Abstract

Disparity:/dəsperədē/noun: a great difference. 1
Disparities in maternal and child health begin even before the baby is born. I see this every day as a pediatrician. During pregnancy, black women are three to four times more likely to die as a result of their pregnancy as compared with white women. The infant mortality rate for black babies (14%) is almost double than that of white babies (9%). This is often due to low birthweight, increased rates of prematurity, or complications that arise during pregnancy and/or delivery. Black women are less likely to access prenatal care; they also experience higher rates of preventable diseases and chronic health conditions, such as diabetes, hypertension, and cardiovascular disease, all that can influence both maternal and infant health outcomes. 2 And these statistics are true regardless of income, education level, or zip code. We have seen this time and time again. From Serena Williams to Beyonce and more recently, a physician.3,4
As a pediatrician, I, along with my obstetric and neonatology (NICU) colleagues, see the direct benefits of donor human milk (DHM) for our premature infants. DHM is essential for these infants, especially since many times, the mother may be unable to provide her own breast milk immediately, and DHM helps bridge that gap. The literature has consistently shown that DHM can decrease rates of necrotizing enterocolitis, late-onset sepsis, and retinopathy of prematurity. Provision of DHM can also help lower rates of hospitalizations within that first year of life as well as improve neurodevelopmental outcomes within this high-risk group of infants. 5
In addition to the racial disparities described earlier, is it any surprise that the disparities continue to persist for premature black infants? Kair et al. showed that Hispanic and black infants were less likely to receive DHM. This was especially true for those families where English was not their primary language or if they had public insurance. 6
Another study examined the rates at which extremely premature infants received DHM, a group that undoubtedly benefit greatly from it. The authors showed that only 67% of black and 61% of Native American/Alaskan extremely premature infants received life-saving DHM as compared with 75% for other racial groups, thereby highlighting persistent disparities based on race and ethnicity. 7
In this month's Breastfeeding Medicine, authors McCune and Perrine performed a meta-analysis highlighting the use of DHM for all infants, not just premature infants. Their study highlights the use of DHM expanding to not just preterm infants. 8
In another article, Esquerra-Zwiers et al. conducted a retrospective study looking at the role of DHM as a bridge to the provision of mother's own milk in the NICU setting.

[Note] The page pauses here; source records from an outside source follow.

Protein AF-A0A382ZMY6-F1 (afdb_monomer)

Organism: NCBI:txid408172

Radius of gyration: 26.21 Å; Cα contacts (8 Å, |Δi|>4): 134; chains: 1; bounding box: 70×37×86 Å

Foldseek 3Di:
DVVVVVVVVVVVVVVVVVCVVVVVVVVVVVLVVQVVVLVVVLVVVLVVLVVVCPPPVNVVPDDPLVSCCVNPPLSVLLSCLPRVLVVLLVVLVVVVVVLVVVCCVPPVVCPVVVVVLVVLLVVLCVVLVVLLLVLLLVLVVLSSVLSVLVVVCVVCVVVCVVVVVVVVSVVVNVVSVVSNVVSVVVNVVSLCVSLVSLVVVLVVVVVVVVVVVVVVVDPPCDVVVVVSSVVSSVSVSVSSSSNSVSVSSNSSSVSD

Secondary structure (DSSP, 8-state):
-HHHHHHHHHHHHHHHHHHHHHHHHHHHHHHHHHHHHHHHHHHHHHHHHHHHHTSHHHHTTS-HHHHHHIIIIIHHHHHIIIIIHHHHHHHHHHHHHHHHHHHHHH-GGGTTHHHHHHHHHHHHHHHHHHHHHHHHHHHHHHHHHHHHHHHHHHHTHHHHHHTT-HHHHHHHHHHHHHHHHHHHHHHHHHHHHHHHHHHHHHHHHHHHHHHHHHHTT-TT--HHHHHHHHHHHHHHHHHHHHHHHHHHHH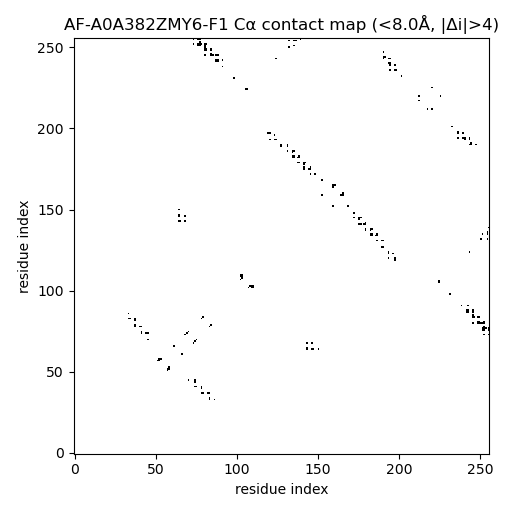HHHHH-

Sequence (256 aa):
EYLSFLQNKAYITLIFLSFYLIKPIALASLIYKLQKTVGQAHTRLLSDIFSKSFDVDVYSKEKSSNLIRIYSRDSLVFIHSFLVQASVLATELVIFIFLFSGIVYYQPGAIWLFPILATLVFIGYYLIKKRVTIWSKDIQKYDSKMIKGIQESHSAHDEITIYQVFNGFSLRMKDIFNRKTSTYAKVESLMQMPRLLLETILIVLIVLTVYYASQMNSEIINPSTAVFIVVAVFRLLPMANKATQSLGWFRNGMVA

Nearest PDB structures (foldseek):
  9csi-assembly1_A  TM=7.922E-01  e=1.158E-04  Acinetobacter baumannii
  6qv1-assembly1_B  TM=6.874E-01  e=1.623E-04  Thermotoga maritima MSB8
  6rak-assembly1_B  TM=8.448E-01  e=1.425E-03  Thermus thermophilus
  7sgr-assembly1_E  TM=7.506E-01  e=7.606E-04  Escherichia coli CFT073
  6quz-assembly1_B  TM=6.828E-01  e=6.581E-04  Thermotoga maritima MSB8

pLDDT: mean 76.8, std 9.59, range [45.28, 94.0]

Mean predicted aligned error: 10.14 Å

Structure (mmCIF, N/CA/C/O backbone):
data_AF-A0A382ZMY6-F1
#
_entry.id   AF-A0A382ZMY6-F1
#
loop_
_atom_site.group_PDB
_atom_site.id
_atom_site.type_symbol
_atom_site.label_atom_id
_atom_site.label_alt_id
_atom_site.label_comp_id
_atom_site.label_asym_id
_atom_site.label_entity_id
_atom_site.label_seq_id
_atom_site.pdbx_PDB_ins_code
_atom_site.Cartn_x
_atom_site.Cartn_y
_atom_site.Cartn_z
_atom_site.occupancy
_atom_site.B_iso_or_equiv
_atom_site.auth_seq_id
_atom_site.auth_comp_id
_atom_site.auth_asym_id
_atom_site.auth_atom_id
_atom_site.pdbx_PDB_model_num
ATOM 1 N N . GLU A 1 1 ? 23.610 17.994 -45.333 1.00 58.78 1 GLU A N 1
ATOM 2 C CA . GLU A 1 1 ? 23.457 16.829 -44.428 1.00 58.78 1 GLU A CA 1
ATOM 3 C C . GLU A 1 1 ? 23.572 17.149 -42.937 1.00 58.78 1 GLU A C 1
ATOM 5 O O . GLU A 1 1 ? 22.694 16.745 -42.186 1.00 58.78 1 GLU A O 1
ATOM 10 N N . TYR A 1 2 ? 24.587 17.890 -42.474 1.00 50.47 2 TYR A N 1
ATOM 11 C CA . TYR A 1 2 ? 24.759 18.155 -41.032 1.00 50.47 2 TYR A CA 1
ATOM 12 C C . TYR A 1 2 ? 23.632 19.009 -40.409 1.00 50.47 2 TYR A C 1
ATOM 14 O O . TYR A 1 2 ? 23.162 18.718 -39.311 1.00 50.47 2 TYR A O 1
ATOM 22 N N . LEU A 1 3 ? 23.139 20.025 -41.131 1.00 55.62 3 LEU A N 1
ATOM 23 C CA . LEU A 1 3 ? 22.036 20.884 -40.668 1.00 55.62 3 LEU A CA 1
ATOM 24 C C . LEU A 1 3 ? 20.692 20.139 -40.592 1.00 55.62 3 LEU A C 1
ATOM 26 O O . LEU A 1 3 ? 19.954 20.296 -39.622 1.00 55.62 3 LEU A O 1
ATOM 30 N N . SER A 1 4 ? 20.397 19.291 -41.582 1.00 61.28 4 SER A N 1
ATOM 31 C CA . SER A 1 4 ? 19.192 18.452 -41.606 1.00 61.28 4 SER A CA 1
ATOM 32 C C . SER A 1 4 ? 19.229 17.382 -40.510 1.00 61.28 4 SER A C 1
ATOM 34 O O . SER A 1 4 ? 18.206 17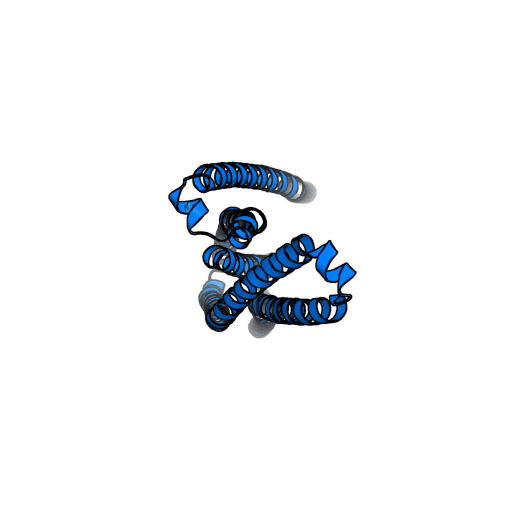.092 -39.900 1.00 61.28 4 SER A O 1
ATOM 36 N N . PHE A 1 5 ? 20.412 16.847 -40.192 1.00 57.53 5 PHE A N 1
ATOM 37 C CA . PHE A 1 5 ? 20.613 15.920 -39.074 1.00 57.53 5 PHE A CA 1
ATOM 38 C C . PHE A 1 5 ? 20.399 16.586 -37.703 1.00 57.53 5 PHE A C 1
ATOM 40 O O . PHE A 1 5 ? 19.744 16.011 -36.831 1.00 57.53 5 PHE A O 1
ATOM 47 N N . LEU A 1 6 ? 20.894 17.816 -37.516 1.00 57.34 6 LEU A N 1
ATOM 48 C CA . LEU A 1 6 ? 20.685 18.596 -36.289 1.00 57.34 6 LEU A CA 1
ATOM 49 C C . LEU A 1 6 ? 19.222 19.020 -36.106 1.00 57.34 6 LEU A C 1
ATOM 51 O O . LEU A 1 6 ? 18.696 18.898 -35.000 1.00 57.34 6 LEU A O 1
ATOM 55 N N . GLN A 1 7 ? 18.542 19.439 -37.178 1.00 70.12 7 GLN A N 1
ATOM 56 C CA . GLN A 1 7 ? 17.104 19.727 -37.136 1.00 70.12 7 GLN A CA 1
ATOM 57 C C . GLN A 1 7 ? 16.299 18.484 -36.745 1.00 70.12 7 GLN A C 1
ATOM 59 O O . GLN A 1 7 ? 15.444 18.572 -35.869 1.00 70.12 7 GLN A O 1
ATOM 64 N N . ASN A 1 8 ? 16.612 17.313 -37.308 1.00 70.44 8 ASN A N 1
ATOM 65 C CA . ASN A 1 8 ? 15.899 16.076 -36.985 1.00 70.44 8 ASN A CA 1
ATOM 66 C C . ASN A 1 8 ? 16.074 15.680 -35.505 1.00 70.44 8 ASN A C 1
ATOM 68 O O . ASN A 1 8 ? 15.110 15.313 -34.834 1.00 70.44 8 ASN A O 1
ATOM 72 N N . LYS A 1 9 ? 17.283 15.847 -34.946 1.00 66.00 9 LYS A N 1
ATOM 73 C CA . LYS A 1 9 ? 17.525 15.652 -33.505 1.00 66.00 9 LYS A CA 1
ATOM 74 C C . LYS A 1 9 ? 16.759 16.649 -32.636 1.00 66.00 9 LYS A C 1
ATOM 76 O O . LYS A 1 9 ? 16.225 16.236 -31.611 1.00 66.00 9 LYS A O 1
ATOM 81 N N . ALA A 1 10 ? 16.677 17.916 -33.044 1.00 71.88 10 ALA A N 1
ATOM 82 C CA . ALA A 1 10 ? 15.918 18.945 -32.332 1.00 71.88 10 ALA A CA 1
ATOM 83 C C . ALA A 1 10 ? 14.402 18.667 -32.333 1.00 71.88 10 ALA A C 1
ATOM 85 O O . ALA A 1 10 ? 13.737 18.861 -31.317 1.00 71.88 10 ALA A O 1
ATOM 86 N N . TYR A 1 11 ? 13.853 18.156 -33.440 1.00 75.44 11 TYR A N 1
ATOM 87 C CA . TYR A 1 11 ? 12.454 17.723 -33.500 1.00 75.44 11 TYR A CA 1
ATOM 88 C C . TYR A 1 11 ? 12.188 16.523 -32.586 1.00 75.44 11 TYR A C 1
ATOM 90 O O . TYR A 1 11 ? 11.213 16.531 -31.835 1.00 75.44 11 TYR A O 1
ATOM 98 N N . ILE A 1 12 ? 13.071 15.519 -32.588 1.00 69.94 12 ILE A N 1
ATOM 99 C CA . ILE A 1 12 ? 12.940 14.341 -31.717 1.00 69.94 12 ILE A CA 1
ATOM 100 C C . ILE A 1 12 ? 13.006 14.745 -30.237 1.00 69.94 12 ILE A C 1
ATOM 102 O O . ILE A 1 12 ? 12.188 14.275 -29.443 1.00 69.94 12 ILE A O 1
ATOM 106 N N . THR A 1 13 ? 13.925 15.636 -29.848 1.00 71.56 13 THR A N 1
ATOM 107 C CA . THR A 1 13 ? 14.010 16.116 -28.460 1.00 71.56 13 THR A CA 1
ATOM 108 C C . THR A 1 13 ? 12.796 16.948 -28.060 1.00 71.56 13 THR A C 1
ATOM 110 O O . THR A 1 13 ? 12.290 16.754 -26.956 1.00 71.56 13 THR A O 1
ATOM 113 N N . LEU A 1 14 ? 12.267 17.805 -28.940 1.00 78.00 14 LEU A N 1
ATOM 114 C CA . LEU A 1 14 ? 11.031 18.557 -28.689 1.00 78.00 14 LEU A CA 1
ATOM 115 C C . LEU A 1 14 ? 9.815 17.643 -28.512 1.00 78.00 14 LEU A C 1
ATOM 117 O O . LEU A 1 14 ? 9.043 17.830 -27.571 1.00 78.00 14 LEU A O 1
ATOM 121 N N . ILE A 1 15 ? 9.662 16.624 -29.363 1.00 75.69 15 ILE A N 1
ATOM 122 C CA . ILE A 1 15 ? 8.586 15.630 -29.242 1.00 75.69 15 ILE A CA 1
ATOM 123 C C . ILE A 1 15 ? 8.706 14.893 -27.906 1.00 75.69 15 ILE A C 1
ATOM 125 O O . ILE A 1 15 ? 7.728 14.798 -27.163 1.00 75.69 15 ILE A O 1
ATOM 129 N N . PHE A 1 16 ? 9.907 14.433 -27.554 1.00 67.94 16 PHE A N 1
ATOM 130 C CA . PHE A 1 16 ? 10.145 13.734 -26.294 1.00 67.94 16 PHE A CA 1
ATOM 131 C C . PHE A 1 16 ? 9.830 14.621 -25.080 1.00 67.94 16 PHE A C 1
ATOM 133 O O . PHE A 1 16 ? 9.148 14.191 -24.149 1.00 67.94 16 PHE A O 1
ATOM 140 N N . LEU A 1 17 ? 10.252 15.886 -25.114 1.00 71.12 17 LEU A N 1
ATOM 141 C CA . LEU A 1 17 ? 10.010 16.850 -24.044 1.00 71.12 17 LEU A CA 1
ATOM 142 C C . LEU A 1 17 ? 8.514 17.181 -23.914 1.00 71.12 17 LEU A C 1
ATOM 144 O O . LEU A 1 17 ? 7.982 17.184 -22.805 1.00 71.12 17 LEU A O 1
ATOM 148 N N . SER A 1 18 ? 7.806 17.343 -25.037 1.00 73.00 18 SER A N 1
ATOM 149 C CA . SER A 1 18 ? 6.352 17.544 -25.046 1.00 73.00 18 SER A CA 1
ATOM 150 C C . SER A 1 18 ? 5.601 16.353 -24.439 1.00 73.00 18 SER A C 1
ATOM 152 O O . SER A 1 18 ? 4.724 16.540 -23.595 1.00 73.00 18 SER A O 1
ATOM 154 N N . PHE A 1 19 ? 6.002 15.119 -24.767 1.00 78.25 19 PHE A N 1
ATOM 155 C CA . PHE A 1 19 ? 5.413 13.911 -24.195 1.00 78.25 19 PHE A CA 1
ATOM 156 C C . PHE A 1 19 ? 5.601 13.855 -22.673 1.00 78.25 19 PHE A C 1
ATOM 158 O O . PHE A 1 19 ? 4.655 13.556 -21.942 1.00 78.25 19 PHE A O 1
ATOM 165 N N . TYR A 1 20 ? 6.796 14.189 -22.178 1.00 72.56 20 TYR A N 1
ATOM 166 C CA . TYR A 1 20 ? 7.088 14.207 -20.743 1.00 72.56 20 TYR A CA 1
ATOM 167 C C . TYR A 1 20 ? 6.368 15.321 -19.974 1.00 72.56 20 TYR A C 1
ATOM 169 O O . TYR A 1 20 ? 6.127 15.144 -18.782 1.00 72.56 20 TYR A O 1
ATOM 177 N N . LEU A 1 21 ? 5.980 16.419 -20.629 1.00 76.06 21 LEU A N 1
ATOM 178 C CA . LEU A 1 21 ? 5.174 17.485 -20.022 1.00 76.06 21 LEU A CA 1
ATOM 179 C C . LEU A 1 21 ? 3.670 17.175 -20.038 1.00 76.06 21 LEU A C 1
ATOM 181 O O . LEU A 1 21 ? 2.973 17.446 -19.061 1.00 76.06 21 LEU A O 1
ATOM 185 N N . ILE A 1 22 ? 3.163 16.563 -21.112 1.00 82.62 22 ILE A N 1
ATOM 186 C CA . ILE A 1 22 ? 1.732 16.248 -21.268 1.00 82.62 22 ILE A CA 1
ATOM 187 C C . ILE A 1 22 ? 1.337 15.028 -20.426 1.00 82.62 22 ILE A C 1
ATOM 189 O O . ILE A 1 22 ? 0.275 15.008 -19.797 1.00 82.62 22 ILE A O 1
ATOM 193 N N . LYS A 1 23 ? 2.196 14.002 -20.374 1.00 79.25 23 LYS A N 1
ATOM 194 C CA . LYS A 1 23 ? 1.919 12.740 -19.674 1.00 79.25 23 LYS A CA 1
ATOM 195 C C . LYS A 1 23 ? 1.529 12.927 -18.194 1.00 79.25 23 LYS A C 1
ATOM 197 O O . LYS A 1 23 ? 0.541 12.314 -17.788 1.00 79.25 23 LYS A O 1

In the cohort that had access to DHM, they had favorable outcomes such as reduced use of preterm formula and higher rates of exclusive human milk given to these premature babies. However, this benefit was solely seen with non-Hispanic white and Hispanic infants, but not with non-Hispanic black infants in the same cohort. 9
As more studies are conducted on this emerging topic, the impetus is on us as physicians to recognize and address the continued health inequities newborns face at the moment of birth. Since the benefits of DHM are clear, why are not all premature infants, regardless of race, receiving it? As physicians, we need to continue to study the reasons for these disparities, on macro- and microlevels, looking at economic and access issues, cultural and personal beliefs, and especially the mistrust that many of our mothers and families may have with our health care system.
We must do better.
Our mamas and babies are counting on us.
Footnotes
Disclosure Statement
No competing financial interests exist.
Funding Information
No funding received.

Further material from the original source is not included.